Node pool design checklist

  • Use Virtual Machine Scale Set (VMSS) VM set type for AKS node pools.
  • Keep the System node pool isolated from application workloads.
  • Use dedicated node pools for infrastructure tools that require high resource utilization, such as Istio, or have a special scale, or load behavior.
  • Separate applications to dedicated node pools based on specific requirements.
  • Use taints and tolerations to provide dedicated nodes and limit resource intensive applications.
  • Consider the use of Virtual Nodes (vKubelet) with ACI for rapid, massive, and infinite scale.

Scalability checklist

  • Enable cluster autoscaler to automatically adjust the number of agent nodes in response to resource constraints.
  • Consider using Azure Spot VMs for workloads that can handle interruptions, early terminations, or evictions.
  • Use the Horizontal pod autoscaler to adjust the number of pods in a deployment depending on CPU utilization or other select metrics.
  • Separate workloads into different node pools and consider scaling user node pools to zero.

AKS roadmap and GitHub release notes checklist

  • Subscribe to the public AKS Roadmap Release Notes on GitHub to stay up to date on upcoming changes, improvements, Kubernetes version releases, and the deprecation of old releases.
  • Regularly upgrade to a supported version of Kubernetes.
  • Regularly process node image updates.
  • Leverage AKS Cluster auto-upgrade with Planned Maintenance.
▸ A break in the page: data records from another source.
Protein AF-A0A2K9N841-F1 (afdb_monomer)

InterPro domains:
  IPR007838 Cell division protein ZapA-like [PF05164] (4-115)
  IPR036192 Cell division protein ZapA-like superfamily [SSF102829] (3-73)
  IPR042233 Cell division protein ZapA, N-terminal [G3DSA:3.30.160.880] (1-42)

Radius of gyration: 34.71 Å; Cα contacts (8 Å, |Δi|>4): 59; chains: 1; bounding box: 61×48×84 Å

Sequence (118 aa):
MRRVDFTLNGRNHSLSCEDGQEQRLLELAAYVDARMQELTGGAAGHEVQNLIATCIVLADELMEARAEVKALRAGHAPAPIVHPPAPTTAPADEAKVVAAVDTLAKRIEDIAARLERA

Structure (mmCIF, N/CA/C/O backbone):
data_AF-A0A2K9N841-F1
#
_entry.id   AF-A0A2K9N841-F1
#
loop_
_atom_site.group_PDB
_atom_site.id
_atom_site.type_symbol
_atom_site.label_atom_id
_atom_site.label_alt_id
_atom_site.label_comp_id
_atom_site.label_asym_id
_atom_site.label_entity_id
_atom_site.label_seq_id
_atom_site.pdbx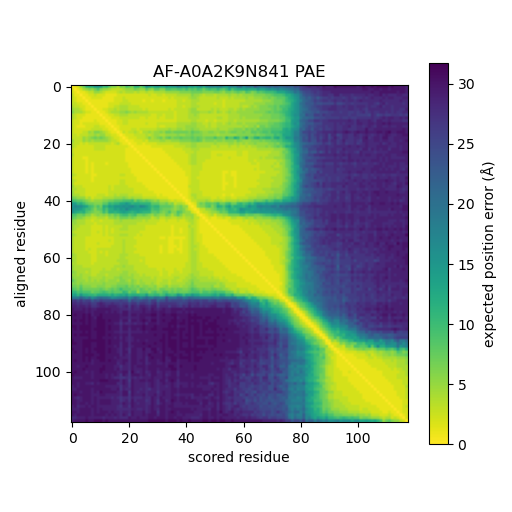_PDB_ins_code
_atom_site.Cartn_x
_atom_site.Cartn_y
_atom_site.Cartn_z
_atom_site.occupancy
_atom_site.B_iso_or_equiv
_atom_site.auth_seq_id
_atom_site.auth_comp_id
_atom_site.auth_asym_id
_atom_site.auth_atom_id
_atom_site.pdbx_PDB_model_num
ATOM 1 N N . MET A 1 1 ? -23.092 4.083 -10.096 1.00 68.62 1 MET A N 1
ATOM 2 C CA . MET A 1 1 ? -22.412 4.750 -8.957 1.00 68.62 1 MET A CA 1
ATOM 3 C C . MET A 1 1 ? -22.857 4.053 -7.700 1.00 68.62 1 MET A C 1
ATOM 5 O O . MET A 1 1 ? -24.006 4.202 -7.287 1.00 68.62 1 MET A O 1
ATOM 9 N N . ARG A 1 2 ? -21.951 3.264 -7.134 1.00 86.38 2 ARG A N 1
ATOM 10 C CA . ARG A 1 2 ? -22.207 2.472 -5.940 1.00 86.38 2 ARG A CA 1
ATOM 11 C C . ARG A 1 2 ? -21.350 2.980 -4.797 1.00 86.38 2 ARG A C 1
ATOM 13 O O . ARG A 1 2 ? -20.334 3.638 -5.008 1.00 86.38 2 ARG A O 1
ATOM 20 N N . ARG A 1 3 ? -21.798 2.697 -3.584 1.00 90.50 3 ARG A N 1
ATOM 21 C CA . ARG A 1 3 ? -21.093 3.025 -2.355 1.00 90.50 3 ARG A CA 1
ATOM 22 C C . ARG A 1 3 ? -20.662 1.722 -1.702 1.00 90.50 3 ARG A C 1
ATOM 24 O O . ARG A 1 3 ? -21.447 0.778 -1.662 1.00 90.50 3 ARG A O 1
ATOM 31 N N . VAL A 1 4 ? -19.423 1.687 -1.242 1.00 94.62 4 VAL A N 1
ATOM 32 C CA . VAL A 1 4 ? -18.832 0.539 -0.564 1.00 94.62 4 VAL A CA 1
ATOM 33 C C . VAL A 1 4 ? -18.412 0.989 0.820 1.00 94.62 4 VAL A C 1
ATOM 35 O O . VAL A 1 4 ? -17.644 1.944 0.961 1.00 94.62 4 VAL A O 1
ATOM 38 N N . ASP A 1 5 ? -18.936 0.294 1.819 1.00 95.56 5 ASP A N 1
ATOM 39 C CA . ASP A 1 5 ? -18.615 0.515 3.220 1.00 95.56 5 ASP A CA 1
ATOM 40 C C . ASP A 1 5 ? -17.513 -0.457 3.646 1.00 95.56 5 ASP A C 1
ATOM 42 O O . ASP A 1 5 ? -17.528 -1.634 3.280 1.00 95.56 5 ASP A O 1
ATOM 46 N N . PHE A 1 6 ? -16.544 0.038 4.406 1.00 94.44 6 PHE A N 1
ATOM 47 C CA . PHE A 1 6 ? -15.409 -0.740 4.898 1.00 94.44 6 PHE A CA 1
ATOM 48 C C . PHE A 1 6 ? -14.917 -0.177 6.230 1.00 94.44 6 PHE A C 1
ATOM 50 O O . PHE A 1 6 ? -15.270 0.936 6.621 1.00 94.44 6 PHE A O 1
ATOM 57 N N . THR A 1 7 ? -14.089 -0.943 6.933 1.00 91.38 7 THR A N 1
ATOM 58 C CA . THR A 1 7 ? -13.528 -0.544 8.225 1.00 91.38 7 THR A CA 1
ATOM 59 C C . THR A 1 7 ? -12.026 -0.302 8.089 1.00 91.38 7 THR A C 1
ATOM 61 O O . THR A 1 7 ? -11.329 -1.098 7.470 1.00 91.38 7 THR A O 1
ATOM 64 N N . LEU A 1 8 ? -11.539 0.799 8.664 1.00 90.62 8 LEU A N 1
ATOM 65 C CA . LEU A 1 8 ? -10.117 1.116 8.825 1.00 90.62 8 LEU A CA 1
ATOM 66 C C . LEU A 1 8 ? -9.870 1.551 10.268 1.00 90.62 8 LEU A C 1
ATOM 68 O O . LEU A 1 8 ? -10.591 2.402 10.789 1.00 90.62 8 LEU A O 1
ATOM 72 N N . ASN A 1 9 ? -8.862 0.975 10.917 1.00 89.00 9 ASN A N 1
ATOM 73 C CA . ASN A 1 9 ? -8.503 1.218 12.317 1.00 89.00 9 ASN A CA 1
ATOM 74 C C . ASN A 1 9 ? -9.699 1.113 13.283 1.00 89.00 9 ASN A C 1
ATOM 76 O O . ASN A 1 9 ? -9.849 1.922 14.201 1.00 89.00 9 ASN A O 1
ATOM 80 N N . GLY A 1 10 ? -10.607 0.165 13.034 1.00 86.81 10 GLY A N 1
ATOM 81 C CA . GLY A 1 10 ? -11.819 -0.013 13.839 1.00 86.81 10 GLY A CA 1
ATOM 82 C C . GLY A 1 10 ? -12.919 1.032 13.607 1.00 86.81 10 GLY A C 1
ATOM 83 O O . GLY A 1 10 ? -13.860 1.104 14.397 1.00 86.81 10 GLY A O 1
ATOM 84 N N . ARG A 1 11 ? -12.840 1.841 12.542 1.00 88.25 11 ARG A N 1
ATOM 85 C CA . ARG A 1 11 ? -13.874 2.821 12.181 1.00 88.25 11 ARG A CA 1
ATOM 86 C C . ARG A 1 11 ? -14.432 2.596 10.793 1.00 88.25 11 ARG A C 1
ATOM 88 O O . ARG A 1 11 ? -13.706 2.243 9.873 1.00 88.25 11 ARG A O 1
ATOM 95 N N . ASN A 1 12 ? -15.733 2.829 10.657 1.00 92.75 12 ASN A N 1
ATOM 96 C CA . A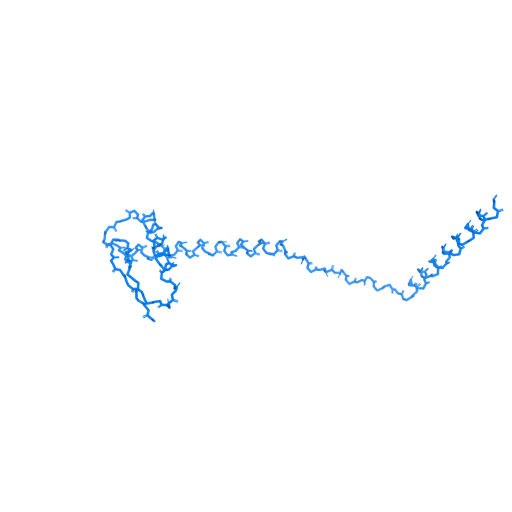SN A 1 12 ? -16.436 2.655 9.394 1.00 92.75 12 ASN A CA 1
ATOM 97 C C . ASN A 1 12 ? -16.246 3.873 8.493 1.00 92.75 12 ASN A C 1
ATOM 99 O O . ASN A 1 12 ? -16.471 5.011 8.908 1.00 92.75 12 ASN A O 1
ATOM 103 N N . HIS A 1 13 ? -15.889 3.594 7.249 1.00 93.44 13 HIS A N 1
ATOM 104 C CA . HIS A 1 13 ? -15.684 4.542 6.167 1.00 93.44 13 HIS A CA 1
ATOM 105 C C . HIS A 1 13 ? -16.479 4.093 4.948 1.00 93.44 13 HIS A C 1
ATOM 107 O O . HIS A 1 13 ? -16.906 2.943 4.848 1.00 93.44 13 HIS A O 1
ATOM 113 N N . SER A 1 14 ? -16.693 5.023 4.023 1.00 94.94 14 SER A N 1
ATOM 114 C CA . SER A 1 14 ? -17.508 4.774 2.844 1.00 94.94 14 SER A CA 1
ATOM 115 C C . SER A 1 14 ? -16.950 5.513 1.637 1.00 94.94 14 SER A C 1
ATOM 117 O O . SER A 1 14 ? -16.754 6.730 1.686 1.00 94.94 14 SER A O 1
ATOM 119 N N . LEU A 1 15 ? -16.692 4.786 0.550 1.00 94.94 15 LEU A N 1
ATOM 120 C CA . LEU A 1 15 ? -16.189 5.339 -0.709 1.00 94.94 15 LEU A CA 1
ATOM 121 C C . LEU A 1 15 ? -17.162 5.049 -1.845 1.00 94.94 15 LEU A C 1
ATOM 123 O O . LEU A 1 15 ? -17.810 4.005 -1.895 1.00 94.94 15 LEU A O 1
ATOM 127 N N . SER A 1 16 ? -17.265 6.004 -2.766 1.00 94.38 16 SER A N 1
ATOM 128 C CA . SER A 1 16 ? -18.026 5.813 -4.000 1.00 94.38 16 SER A CA 1
ATOM 129 C C . SER A 1 16 ? -17.116 5.199 -5.055 1.00 94.38 16 SER A C 1
ATOM 131 O O . SER A 1 16 ? -15.994 5.668 -5.236 1.00 94.38 16 SER A O 1
ATOM 133 N N . CYS A 1 17 ? -17.598 4.178 -5.753 1.00 92.50 17 CYS A N 1
ATOM 134 C CA . CYS A 1 17 ? -16.874 3.524 -6.834 1.00 92.50 17 CYS A CA 1
ATOM 135 C C . CYS A 1 17 ? -17.759 3.336 -8.070 1.00 92.50 17 CYS A C 1
ATOM 137 O O . CYS A 1 17 ? -18.993 3.460 -8.033 1.00 92.50 17 CYS A O 1
ATOM 139 N N . GLU A 1 18 ? -17.094 3.054 -9.183 1.00 93.00 18 GLU A N 1
ATOM 140 C CA . GLU A 1 18 ? -17.746 2.587 -10.399 1.00 93.00 18 GLU A CA 1
ATOM 141 C C . GLU A 1 18 ? -18.260 1.159 -10.209 1.00 93.00 18 GLU A C 1
ATOM 143 O O . GLU A 1 18 ? -17.776 0.403 -9.359 1.00 93.00 18 GLU A O 1
ATOM 148 N N . ASP A 1 19 ? -19.267 0.803 -10.999 1.00 88.75 19 ASP A N 1
ATOM 149 C CA . ASP A 1 19 ? -19.893 -0.509 -10.922 1.00 88.75 19 ASP A CA 1
ATOM 150 C C . ASP A 1 19 ? -18.876 -1.572 -11.394 1.00 88.75 19 ASP A C 1
ATOM 152 O O . ASP A 1 19 ? -18.266 -1.432 -12.455 1.00 88.75 19 ASP A O 1
ATOM 156 N N . GLY A 1 20 ? -18.657 -2.621 -10.598 1.00 91.81 20 GLY A N 1
ATOM 157 C CA . GLY A 1 20 ? -17.677 -3.682 -10.862 1.00 91.81 20 GLY A CA 1
ATOM 158 C C . GLY A 1 20 ? -16.321 -3.520 -10.157 1.00 91.81 20 GLY A C 1
ATOM 159 O O . GLY A 1 20 ? -15.509 -4.444 -10.204 1.00 91.81 20 GLY A O 1
ATOM 160 N N . GLN A 1 21 ? -16.052 -2.392 -9.488 1.00 93.81 21 GLN A N 1
ATOM 161 C CA . GLN A 1 21 ? -14.808 -2.180 -8.726 1.00 93.81 21 GLN A CA 1
ATOM 162 C C . GLN A 1 21 ? -14.945 -2.473 -7.222 1.00 93.81 21 GLN A C 1
ATOM 164 O O . GLN A 1 21 ? -13.968 -2.354 -6.480 1.00 93.81 21 GLN A O 1
ATOM 169 N N . GLU A 1 22 ? -16.133 -2.858 -6.751 1.00 94.19 22 GLU A N 1
ATOM 170 C CA . GLU A 1 22 ? -16.455 -2.943 -5.324 1.00 94.19 22 GLU A CA 1
ATOM 171 C C . GLU A 1 22 ? -15.536 -3.912 -4.581 1.00 94.19 22 GLU A C 1
ATOM 173 O O . GLU A 1 22 ? -14.992 -3.585 -3.527 1.00 94.19 22 GLU A O 1
ATOM 178 N N . GLN A 1 23 ? -15.321 -5.094 -5.161 1.00 94.50 23 GLN A N 1
ATOM 179 C CA . GLN A 1 23 ? -14.487 -6.123 -4.553 1.00 94.50 23 GLN A CA 1
ATOM 180 C C . GLN A 1 23 ? -13.023 -5.685 -4.465 1.00 94.50 23 GLN A C 1
ATOM 182 O O . GLN A 1 23 ? -12.398 -5.836 -3.417 1.00 94.50 23 GLN A O 1
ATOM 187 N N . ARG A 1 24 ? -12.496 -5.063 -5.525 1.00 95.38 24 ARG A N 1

Security guidelines checklist

  • Use Managed Identities to avoid managing and rotating service principles.
  • Use AAD integration to take advantage of centralized account management, passwords, application access management, and identity protection.
  • Use Kubernetes RBAC with AAD for least privilege and minimize granting administrator privileges to protect configuration, and secrets access.
  • Limit access to Kubernetes cluster configuration file with Azure role-based access control.
  • Limit access to actions that containers can perform. Provide the least number of permissions, and avoid the use of root, or privileged escalation.
  • Evaluate the use of the built-in AppArmor security module to limit actions that containers can perform such as read, write, or execute, or system functions such as mounting files systems.
  • Evaluate the use of the seccomp (secure computing). Seccomp works at the process level and allows you to limit the process calls that containers can perform.
  • Use Pod Identities and Secrets Store CSI Driver with Azure Key Vault to protect secrets, certificates, and connection strings.
  • Use Azure Security Center to provide AKS recommendations.
  • Secure clusters and pods with Azure Policy.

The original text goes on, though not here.